Mais en navigation côtière, les sorties doivent dépendre de  la météo, le vent qui nous aura fait démâter n’aura sans doutes pas été très fort et la cause de notre avarie sera à chercher dans un problème de fatigue, repérable à l’inspection mensuelle…
 
Les autres types d’avaries (voiles déchirées, drisse cassées) sont, elles aussi, en grande partie évitables lorsqu’on apporte grand soin à l’inspection et au remplacement du matériel usé. Ne pas se contenter du génois sur enrouleur mais avoir un foc sur étai largable est aussi une sage précaution.
 


Conclusion

Ne jetez pas vos diesels ! Le moteur est un agrément indispensable pour une croisière réussie, je le sais, j’ai fait sans et c’était pas toujours Byzance.

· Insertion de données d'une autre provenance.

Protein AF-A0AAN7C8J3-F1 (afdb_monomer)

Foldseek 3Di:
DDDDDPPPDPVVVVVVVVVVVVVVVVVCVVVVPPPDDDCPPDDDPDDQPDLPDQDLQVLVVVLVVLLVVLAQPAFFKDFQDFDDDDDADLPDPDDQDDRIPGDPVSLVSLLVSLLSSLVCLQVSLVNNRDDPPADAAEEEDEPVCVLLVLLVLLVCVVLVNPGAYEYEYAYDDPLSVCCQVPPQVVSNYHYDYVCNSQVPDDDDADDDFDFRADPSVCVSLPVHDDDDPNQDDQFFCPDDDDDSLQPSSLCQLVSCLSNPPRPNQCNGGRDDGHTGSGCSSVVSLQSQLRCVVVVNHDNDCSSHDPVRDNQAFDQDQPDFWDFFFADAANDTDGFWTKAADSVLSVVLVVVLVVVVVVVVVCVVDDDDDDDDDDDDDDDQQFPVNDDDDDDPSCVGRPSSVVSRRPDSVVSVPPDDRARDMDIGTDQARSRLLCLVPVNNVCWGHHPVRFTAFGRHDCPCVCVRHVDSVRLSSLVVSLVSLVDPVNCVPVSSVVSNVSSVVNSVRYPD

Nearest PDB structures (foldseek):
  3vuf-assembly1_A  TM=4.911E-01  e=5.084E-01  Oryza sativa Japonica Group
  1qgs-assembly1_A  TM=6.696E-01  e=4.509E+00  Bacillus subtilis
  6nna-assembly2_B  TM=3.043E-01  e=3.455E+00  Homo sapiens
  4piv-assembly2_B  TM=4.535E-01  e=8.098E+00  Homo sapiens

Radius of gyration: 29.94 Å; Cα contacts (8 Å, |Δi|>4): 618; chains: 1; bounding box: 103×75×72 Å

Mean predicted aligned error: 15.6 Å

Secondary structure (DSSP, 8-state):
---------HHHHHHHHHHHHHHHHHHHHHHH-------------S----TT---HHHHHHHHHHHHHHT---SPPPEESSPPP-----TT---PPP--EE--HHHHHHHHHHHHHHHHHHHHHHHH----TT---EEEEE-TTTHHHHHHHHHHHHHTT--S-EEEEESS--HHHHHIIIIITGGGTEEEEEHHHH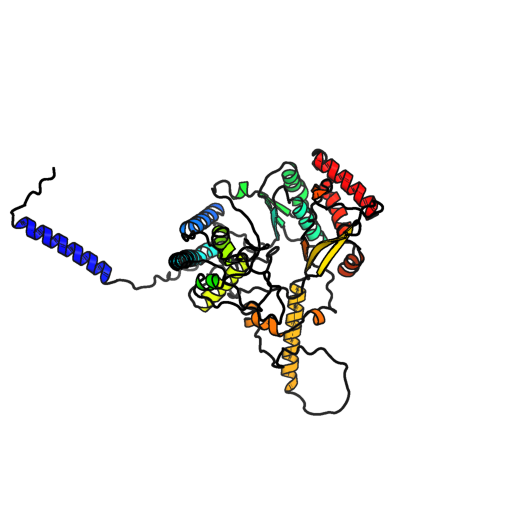HTT--------------HHHHHHTTS-----GGG------SS----HHHHGGGGHHHHHHHTIIIIIHHHHHSSSSS-SGGGHHHHHHHHHHHHHHTTS-----TTSPTT--S--------SPPEEEEEEETTEEEEEEEEEE-HHHHHHHHHHHHHHHHHHHHHTTS-----------------TTS------HHHHHH-GGGGGGG--GGGTTSSS--TT-EEEEESS----GGGTT-GGGTSS-B-SSSPBPPSSS-SHHHHHHHSS-HHHHHHHHHHHHHT-HHHHTSHHHHHHHHHHHHHHHHHT-

Structure (mmCIF, N/CA/C/O backbone):
data_AF-A0AAN7C8J3-F1
#
_entry.id   AF-A0AAN7C8J3-F1
#
loop_
_atom_site.group_PDB
_atom_site.id
_atom_site.type_symbol
_atom_site.label_atom_id
_atom_site.label_alt_id
_atom_site.label_comp_id
_atom_site.label_asym_id
_atom_site.label_entity_id
_atom_site.label_seq_id
_atom_site.pdbx_PDB_ins_code
_atom_site.Cartn_x
_atom_site.Cartn_y
_atom_site.Cartn_z
_atom_site.occupancy
_atom_site.B_iso_or_equiv
_atom_site.auth_seq_id
_atom_site.auth_comp_id
_atom_site.auth_asym_id
_atom_site.auth_atom_id
_atom_site.pdbx_PDB_model_num
ATOM 1 N N . MET A 1 1 ? -53.251 41.939 16.503 1.00 33.31 1 MET A N 1
ATOM 2 C CA . MET A 1 1 ? -54.436 41.662 17.350 1.00 33.31 1 MET A CA 1
ATOM 3 C C . MET A 1 1 ? -54.458 40.182 17.692 1.00 33.31 1 MET A C 1
ATOM 5 O O . MET A 1 1 ? -54.365 39.389 16.769 1.00 33.31 1 MET A O 1
ATOM 9 N N . LEU A 1 2 ? -54.636 39.813 18.962 1.00 25.72 2 LEU A N 1
ATOM 10 C CA . LEU A 1 2 ? -55.054 38.464 19.362 1.00 25.72 2 LEU A CA 1
ATOM 11 C C . LEU A 1 2 ? -55.951 38.617 20.601 1.00 25.72 2 LEU A C 1
ATOM 13 O O . LEU A 1 2 ? -55.529 39.230 21.579 1.00 25.72 2 LEU A O 1
ATOM 17 N N . LYS A 1 3 ? -57.207 38.157 20.547 1.00 30.05 3 LYS A N 1
ATOM 18 C CA . LYS A 1 3 ? -58.156 38.291 21.668 1.00 30.05 3 LYS A CA 1
ATOM 19 C C . LYS A 1 3 ? -58.063 37.059 22.569 1.00 30.05 3 LYS A C 1
ATOM 21 O O . LYS A 1 3 ? -58.430 35.973 22.129 1.00 30.05 3 LYS A O 1
ATOM 26 N N . LEU A 1 4 ? -57.656 37.222 23.832 1.00 31.94 4 LEU A N 1
ATOM 27 C CA . LEU A 1 4 ? -57.892 36.182 24.840 1.00 31.94 4 LEU A CA 1
ATOM 28 C C . LEU A 1 4 ? -59.391 36.126 25.163 1.00 31.94 4 LEU A C 1
ATOM 30 O O . LEU A 1 4 ? -59.955 37.076 25.706 1.00 31.94 4 LEU A O 1
ATOM 34 N N . VAL A 1 5 ? -60.030 35.000 24.849 1.00 36.88 5 VAL A N 1
ATOM 35 C CA . VAL A 1 5 ? -61.418 34.719 25.233 1.00 36.88 5 VAL A CA 1
ATOM 36 C C . VAL A 1 5 ? -61.417 34.000 26.582 1.00 36.88 5 VAL A C 1
ATOM 38 O O . VAL A 1 5 ? -61.085 32.820 26.671 1.00 36.88 5 VAL A O 1
ATOM 41 N N . PHE A 1 6 ? -61.800 34.707 27.646 1.00 38.44 6 PHE A N 1
ATOM 42 C CA . PHE A 1 6 ? -61.973 34.111 28.973 1.00 38.44 6 PHE A CA 1
ATOM 43 C C . PHE A 1 6 ? -63.220 33.213 29.010 1.00 38.44 6 PHE A C 1
ATOM 45 O O . PHE A 1 6 ? -64.342 33.690 29.184 1.00 38.44 6 PHE A O 1
ATOM 52 N N . PHE A 1 7 ? -63.029 31.895 28.902 1.00 38.66 7 PHE A N 1
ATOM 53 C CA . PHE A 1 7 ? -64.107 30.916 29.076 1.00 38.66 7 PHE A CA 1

Mais si vous voulez améliorer la sécurité de votre bateau, penchez-vous d’abord sur vos aptitudes à obstruer les voies d’eau, réfléchissez à vos conditions de survie en cas d’évacuation du bateau, renouvelez votre matériel de sécurité sans vous contenter du réglementaire, inspectez votre gréement et soyez sûrs de chaque pièce. Et surtout, si vous ne le savez pas, apprenez à manœuvrer à la voile de sorte que la navigation à la voile vous paraisse aussi naturelle qu’au moteur. Quand tout cela sera fait, vous naviguerez en sécurité sur votre bateau. Alors seulement, descendez dans votre compartiment moteur, apprenez ses circuits par cœur et bichonnez-le ; il vous permettra des choses que vous n’auriez jamais osées à la voile.
 
Pour ma part, sachant tout juste réamorcer le circuit d’essence d’un diesel, je navigue en toute sécurité sans trop lui faire confiance considérant mon mât et ma godille comme ses meilleurs garants.